The essence of the problem is patent when a population needs to understand certain terms, phrases or sentences contained in scientific literature in order to fully understand meanings, but fails to do so. Consequently, these persons are barred from the benefits of the scientific and technological knowledge, which appears to them as something impenetrable, obscure and distant, thereby reinforcing the notion that science is a secret language.

This is nothing out of the ordinary because scientific communication requires interlocutors to possess the basics of encoding, decoding, interpretation and transmission of scientific and technical messages. Those without these basic skills are automatically excluded from specialized communication between senders and receptors of such messages, as described by Sánchez González (2010). The problem is that the lack of clarity seems to be repeated in dissemination texts comprising the linguistic corpus of the general language. The Corpus del Español Mexicano Contemporáneo 1921- 1974 (CEMC) provided the baseline for this study. This work contains scientific dissemination formal education texts at the undergraduate level in which specialized terms appear that are recovered from the mass corpus to be analyzed. This work does not address the semantic aspect of terms. It focuses exclusively on the methodology for teasing such terms out of the general language.

FOCUS ON COMMUNICATION AND OTHER ASPECTS OF THE TEXT

Library and Information Sciences hold that in order to aid users to access information, the starting point must always be the notion that communication of a knowledge laden message depends entirely on grasping its meaning. In this light, one observes what happens with the linguistic sign and its components: i.e., signifier, referent and signified, in order to achieve effective communication.

Where texts are involved, as is the case with Library and Information Science, one must establish that there are several inherent facets to the need to communicate something, as explained by authors such as Luis Fernando Lara (1977, 1984, 1996, 1999, 2001; and Jetta Zahn, 1973), Ana María Cardero García (1998, 2003, 2004, 2005 and 2009) and Catalina Naumis Peña (1997, 1999, 2000 and 2003) in Mexico, and foregin specialists such as Juan Carlos Sager (1993), Juana Marinkovich (2008), Rosa Estopà (1998), Rita Temmerman's (2000) in the socio-cognitive theory of terminology; and María Teresa Cabré and Rosa Estopà (2002); and finally María Teresa Cabré (1999a, 1999b, 2002), who posited two proposal regarding the Doors Theory and the Theory of Communicative Terminology (TCT). These specialists argue that one must take into account the context in which a lexical unit is used and its correlation with the rest of the language in order to understand its true meaning, something which in itself is framed by the consensus of native speakers.

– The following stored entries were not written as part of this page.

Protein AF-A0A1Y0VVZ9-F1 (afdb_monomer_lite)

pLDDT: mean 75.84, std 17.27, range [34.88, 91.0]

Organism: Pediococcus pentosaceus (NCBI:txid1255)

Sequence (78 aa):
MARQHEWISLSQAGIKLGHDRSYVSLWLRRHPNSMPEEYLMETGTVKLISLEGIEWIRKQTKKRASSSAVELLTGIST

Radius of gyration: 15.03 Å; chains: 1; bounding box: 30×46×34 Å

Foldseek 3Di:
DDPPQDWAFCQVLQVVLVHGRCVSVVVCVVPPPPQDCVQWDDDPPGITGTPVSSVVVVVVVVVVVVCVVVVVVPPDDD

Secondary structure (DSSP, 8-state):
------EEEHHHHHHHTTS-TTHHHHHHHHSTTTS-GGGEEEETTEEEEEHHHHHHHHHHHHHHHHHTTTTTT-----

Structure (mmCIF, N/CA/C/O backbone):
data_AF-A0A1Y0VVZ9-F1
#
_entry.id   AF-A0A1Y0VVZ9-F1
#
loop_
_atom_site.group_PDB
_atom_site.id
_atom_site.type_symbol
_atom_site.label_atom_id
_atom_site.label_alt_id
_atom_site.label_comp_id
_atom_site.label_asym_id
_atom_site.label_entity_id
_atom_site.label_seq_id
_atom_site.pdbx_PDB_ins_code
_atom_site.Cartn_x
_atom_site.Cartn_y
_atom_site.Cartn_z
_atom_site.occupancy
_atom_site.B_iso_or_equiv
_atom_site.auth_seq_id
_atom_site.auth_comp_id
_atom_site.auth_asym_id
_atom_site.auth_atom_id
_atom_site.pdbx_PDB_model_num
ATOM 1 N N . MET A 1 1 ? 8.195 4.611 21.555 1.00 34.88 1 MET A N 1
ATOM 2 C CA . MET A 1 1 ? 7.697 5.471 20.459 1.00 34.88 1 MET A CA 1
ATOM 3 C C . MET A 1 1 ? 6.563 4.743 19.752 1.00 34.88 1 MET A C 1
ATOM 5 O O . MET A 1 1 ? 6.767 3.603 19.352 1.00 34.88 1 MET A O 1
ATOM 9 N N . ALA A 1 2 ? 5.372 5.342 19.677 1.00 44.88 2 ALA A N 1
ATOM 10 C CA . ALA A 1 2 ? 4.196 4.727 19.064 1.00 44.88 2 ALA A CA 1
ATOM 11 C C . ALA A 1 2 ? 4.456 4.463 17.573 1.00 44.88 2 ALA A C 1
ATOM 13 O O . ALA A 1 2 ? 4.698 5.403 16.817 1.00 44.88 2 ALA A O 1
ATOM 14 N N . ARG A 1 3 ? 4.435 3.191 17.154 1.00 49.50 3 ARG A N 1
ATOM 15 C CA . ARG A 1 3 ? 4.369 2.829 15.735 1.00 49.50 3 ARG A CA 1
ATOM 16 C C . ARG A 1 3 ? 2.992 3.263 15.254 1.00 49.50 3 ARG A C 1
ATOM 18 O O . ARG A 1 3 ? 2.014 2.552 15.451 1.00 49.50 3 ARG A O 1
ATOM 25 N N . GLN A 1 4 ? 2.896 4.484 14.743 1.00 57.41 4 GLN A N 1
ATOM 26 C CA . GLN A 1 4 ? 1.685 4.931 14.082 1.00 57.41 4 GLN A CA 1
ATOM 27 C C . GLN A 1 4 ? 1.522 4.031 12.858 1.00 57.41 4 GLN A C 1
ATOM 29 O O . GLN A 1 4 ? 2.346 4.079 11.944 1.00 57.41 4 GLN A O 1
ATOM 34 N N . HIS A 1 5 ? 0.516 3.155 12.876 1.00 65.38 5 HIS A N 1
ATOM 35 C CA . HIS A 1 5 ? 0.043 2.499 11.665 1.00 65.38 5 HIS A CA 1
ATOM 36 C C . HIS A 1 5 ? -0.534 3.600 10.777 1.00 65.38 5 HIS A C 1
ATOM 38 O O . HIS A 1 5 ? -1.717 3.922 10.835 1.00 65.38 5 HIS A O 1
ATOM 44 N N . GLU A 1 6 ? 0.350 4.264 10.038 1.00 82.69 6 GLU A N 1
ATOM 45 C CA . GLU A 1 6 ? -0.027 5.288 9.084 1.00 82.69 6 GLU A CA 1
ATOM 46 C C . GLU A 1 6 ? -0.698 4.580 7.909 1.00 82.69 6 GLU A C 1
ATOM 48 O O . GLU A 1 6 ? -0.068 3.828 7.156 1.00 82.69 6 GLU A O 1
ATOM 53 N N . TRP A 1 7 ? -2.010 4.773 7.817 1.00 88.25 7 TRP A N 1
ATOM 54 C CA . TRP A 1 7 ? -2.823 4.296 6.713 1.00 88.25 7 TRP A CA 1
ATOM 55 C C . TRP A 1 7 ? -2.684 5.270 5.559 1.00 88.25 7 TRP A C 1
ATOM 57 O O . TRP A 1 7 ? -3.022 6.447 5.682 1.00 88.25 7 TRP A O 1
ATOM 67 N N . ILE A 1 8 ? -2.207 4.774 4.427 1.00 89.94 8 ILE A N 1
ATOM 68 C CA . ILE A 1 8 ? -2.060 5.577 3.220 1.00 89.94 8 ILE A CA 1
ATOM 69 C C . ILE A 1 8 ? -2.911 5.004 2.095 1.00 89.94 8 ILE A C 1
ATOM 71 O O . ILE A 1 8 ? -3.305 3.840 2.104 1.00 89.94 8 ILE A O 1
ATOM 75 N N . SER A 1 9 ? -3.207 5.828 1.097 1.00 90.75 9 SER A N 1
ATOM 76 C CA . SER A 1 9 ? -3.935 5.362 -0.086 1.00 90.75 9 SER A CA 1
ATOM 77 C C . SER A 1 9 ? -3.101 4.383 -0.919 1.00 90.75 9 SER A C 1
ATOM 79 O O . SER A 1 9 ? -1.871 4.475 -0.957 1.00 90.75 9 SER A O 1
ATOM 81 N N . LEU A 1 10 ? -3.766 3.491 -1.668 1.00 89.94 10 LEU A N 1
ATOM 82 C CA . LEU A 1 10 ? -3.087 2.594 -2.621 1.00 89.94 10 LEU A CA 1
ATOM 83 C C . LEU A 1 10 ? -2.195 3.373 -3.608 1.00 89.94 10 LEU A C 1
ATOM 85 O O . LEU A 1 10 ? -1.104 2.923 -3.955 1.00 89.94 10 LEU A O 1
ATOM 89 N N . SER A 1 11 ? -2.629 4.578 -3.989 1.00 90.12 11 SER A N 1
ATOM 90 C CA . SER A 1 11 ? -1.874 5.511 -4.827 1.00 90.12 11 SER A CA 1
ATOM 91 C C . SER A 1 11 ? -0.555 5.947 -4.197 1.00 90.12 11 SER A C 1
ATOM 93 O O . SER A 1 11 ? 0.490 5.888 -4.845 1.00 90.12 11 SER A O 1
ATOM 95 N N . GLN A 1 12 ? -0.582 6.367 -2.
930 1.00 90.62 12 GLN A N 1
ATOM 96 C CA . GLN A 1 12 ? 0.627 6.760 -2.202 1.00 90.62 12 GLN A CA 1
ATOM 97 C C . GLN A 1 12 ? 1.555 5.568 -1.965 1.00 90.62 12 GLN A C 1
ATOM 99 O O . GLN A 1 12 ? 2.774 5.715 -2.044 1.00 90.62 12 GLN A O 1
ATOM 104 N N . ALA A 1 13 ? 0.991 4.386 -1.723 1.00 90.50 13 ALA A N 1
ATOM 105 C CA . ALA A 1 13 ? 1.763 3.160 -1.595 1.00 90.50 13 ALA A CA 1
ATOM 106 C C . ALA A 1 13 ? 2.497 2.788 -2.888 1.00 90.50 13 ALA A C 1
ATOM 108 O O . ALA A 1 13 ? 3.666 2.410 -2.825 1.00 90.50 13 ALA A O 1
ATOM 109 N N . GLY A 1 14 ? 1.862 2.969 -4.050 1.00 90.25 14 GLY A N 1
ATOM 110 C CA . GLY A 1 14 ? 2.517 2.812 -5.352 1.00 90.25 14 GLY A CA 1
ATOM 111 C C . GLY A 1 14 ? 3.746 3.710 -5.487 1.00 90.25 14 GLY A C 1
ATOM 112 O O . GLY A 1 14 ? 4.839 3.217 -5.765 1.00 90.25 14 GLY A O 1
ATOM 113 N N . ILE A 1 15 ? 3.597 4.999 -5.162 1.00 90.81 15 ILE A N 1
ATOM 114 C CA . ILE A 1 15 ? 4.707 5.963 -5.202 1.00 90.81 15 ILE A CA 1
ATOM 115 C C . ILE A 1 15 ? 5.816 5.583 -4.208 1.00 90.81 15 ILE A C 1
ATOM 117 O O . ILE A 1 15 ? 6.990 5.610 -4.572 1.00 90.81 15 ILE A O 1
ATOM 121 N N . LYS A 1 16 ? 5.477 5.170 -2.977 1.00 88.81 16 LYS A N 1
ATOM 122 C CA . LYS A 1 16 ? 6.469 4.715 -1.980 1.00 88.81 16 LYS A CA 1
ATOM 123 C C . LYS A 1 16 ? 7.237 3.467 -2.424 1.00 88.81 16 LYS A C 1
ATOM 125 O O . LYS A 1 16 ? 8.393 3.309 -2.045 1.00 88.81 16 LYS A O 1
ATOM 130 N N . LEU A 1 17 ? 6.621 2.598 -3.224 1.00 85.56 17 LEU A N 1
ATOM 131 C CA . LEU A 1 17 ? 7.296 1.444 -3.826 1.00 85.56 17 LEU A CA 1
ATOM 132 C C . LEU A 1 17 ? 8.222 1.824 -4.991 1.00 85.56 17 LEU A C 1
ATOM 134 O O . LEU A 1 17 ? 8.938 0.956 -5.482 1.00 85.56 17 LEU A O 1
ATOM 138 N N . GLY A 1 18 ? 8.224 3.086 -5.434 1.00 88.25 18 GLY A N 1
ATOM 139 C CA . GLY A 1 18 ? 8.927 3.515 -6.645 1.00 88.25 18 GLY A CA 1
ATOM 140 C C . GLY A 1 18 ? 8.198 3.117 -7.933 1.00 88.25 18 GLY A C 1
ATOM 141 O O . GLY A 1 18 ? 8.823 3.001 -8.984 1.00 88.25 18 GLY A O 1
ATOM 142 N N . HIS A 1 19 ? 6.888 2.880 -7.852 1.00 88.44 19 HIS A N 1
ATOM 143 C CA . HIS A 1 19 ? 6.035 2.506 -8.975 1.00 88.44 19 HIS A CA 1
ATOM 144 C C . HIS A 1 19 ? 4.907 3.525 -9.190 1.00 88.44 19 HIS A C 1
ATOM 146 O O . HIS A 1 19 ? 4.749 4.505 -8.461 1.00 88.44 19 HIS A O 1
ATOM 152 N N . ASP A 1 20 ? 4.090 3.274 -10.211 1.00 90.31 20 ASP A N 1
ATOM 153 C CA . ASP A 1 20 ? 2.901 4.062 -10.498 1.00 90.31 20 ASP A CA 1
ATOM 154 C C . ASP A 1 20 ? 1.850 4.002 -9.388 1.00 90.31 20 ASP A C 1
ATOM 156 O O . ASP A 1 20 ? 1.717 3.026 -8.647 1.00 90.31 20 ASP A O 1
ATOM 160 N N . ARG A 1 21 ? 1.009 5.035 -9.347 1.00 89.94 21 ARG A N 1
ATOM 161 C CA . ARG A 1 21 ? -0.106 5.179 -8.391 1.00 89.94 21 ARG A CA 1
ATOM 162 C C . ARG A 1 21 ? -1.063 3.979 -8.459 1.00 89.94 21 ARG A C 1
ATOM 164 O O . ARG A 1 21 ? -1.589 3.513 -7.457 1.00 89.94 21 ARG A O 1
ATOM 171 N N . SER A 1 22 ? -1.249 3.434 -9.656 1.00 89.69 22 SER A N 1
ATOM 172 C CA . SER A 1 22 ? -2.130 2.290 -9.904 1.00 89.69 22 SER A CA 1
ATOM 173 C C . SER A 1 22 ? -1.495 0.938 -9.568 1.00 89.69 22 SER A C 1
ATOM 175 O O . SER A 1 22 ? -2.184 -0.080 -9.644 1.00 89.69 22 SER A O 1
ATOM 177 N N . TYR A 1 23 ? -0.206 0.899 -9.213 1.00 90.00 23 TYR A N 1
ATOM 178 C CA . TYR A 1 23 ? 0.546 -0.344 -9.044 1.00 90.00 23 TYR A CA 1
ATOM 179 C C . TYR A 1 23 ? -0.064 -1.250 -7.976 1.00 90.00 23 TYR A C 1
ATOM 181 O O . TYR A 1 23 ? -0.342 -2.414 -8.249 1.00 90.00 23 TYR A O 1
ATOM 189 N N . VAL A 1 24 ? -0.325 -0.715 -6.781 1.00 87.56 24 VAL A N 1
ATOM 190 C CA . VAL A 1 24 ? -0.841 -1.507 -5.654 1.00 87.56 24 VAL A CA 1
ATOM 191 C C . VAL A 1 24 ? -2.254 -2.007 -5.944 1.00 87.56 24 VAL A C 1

If the theories of these specialists are deemed pertinent, one must then admit socio-linguistic concepts, including situational context, field, tenor and mode (Halliday, 1979), along with quantitative urban sociology or variationist theory2, which acknowledges the socio-economic and cultural status of the speaker. As such, the act of communication in scientific language will be shown to be comprised of spatial and temporal circumstances and this requires the linguistic context of the text, those factors associated with the production of an utterance, to be taken into account, for this context will affect the interpretation, propriety and meaning of the message, in terms of grammar, syntax, lexicon and context. One must also take into account the extra-linguistic context or situation, which is the subset of potential participants in the communication, including place, type of register and moment in which the linguistic act occurs.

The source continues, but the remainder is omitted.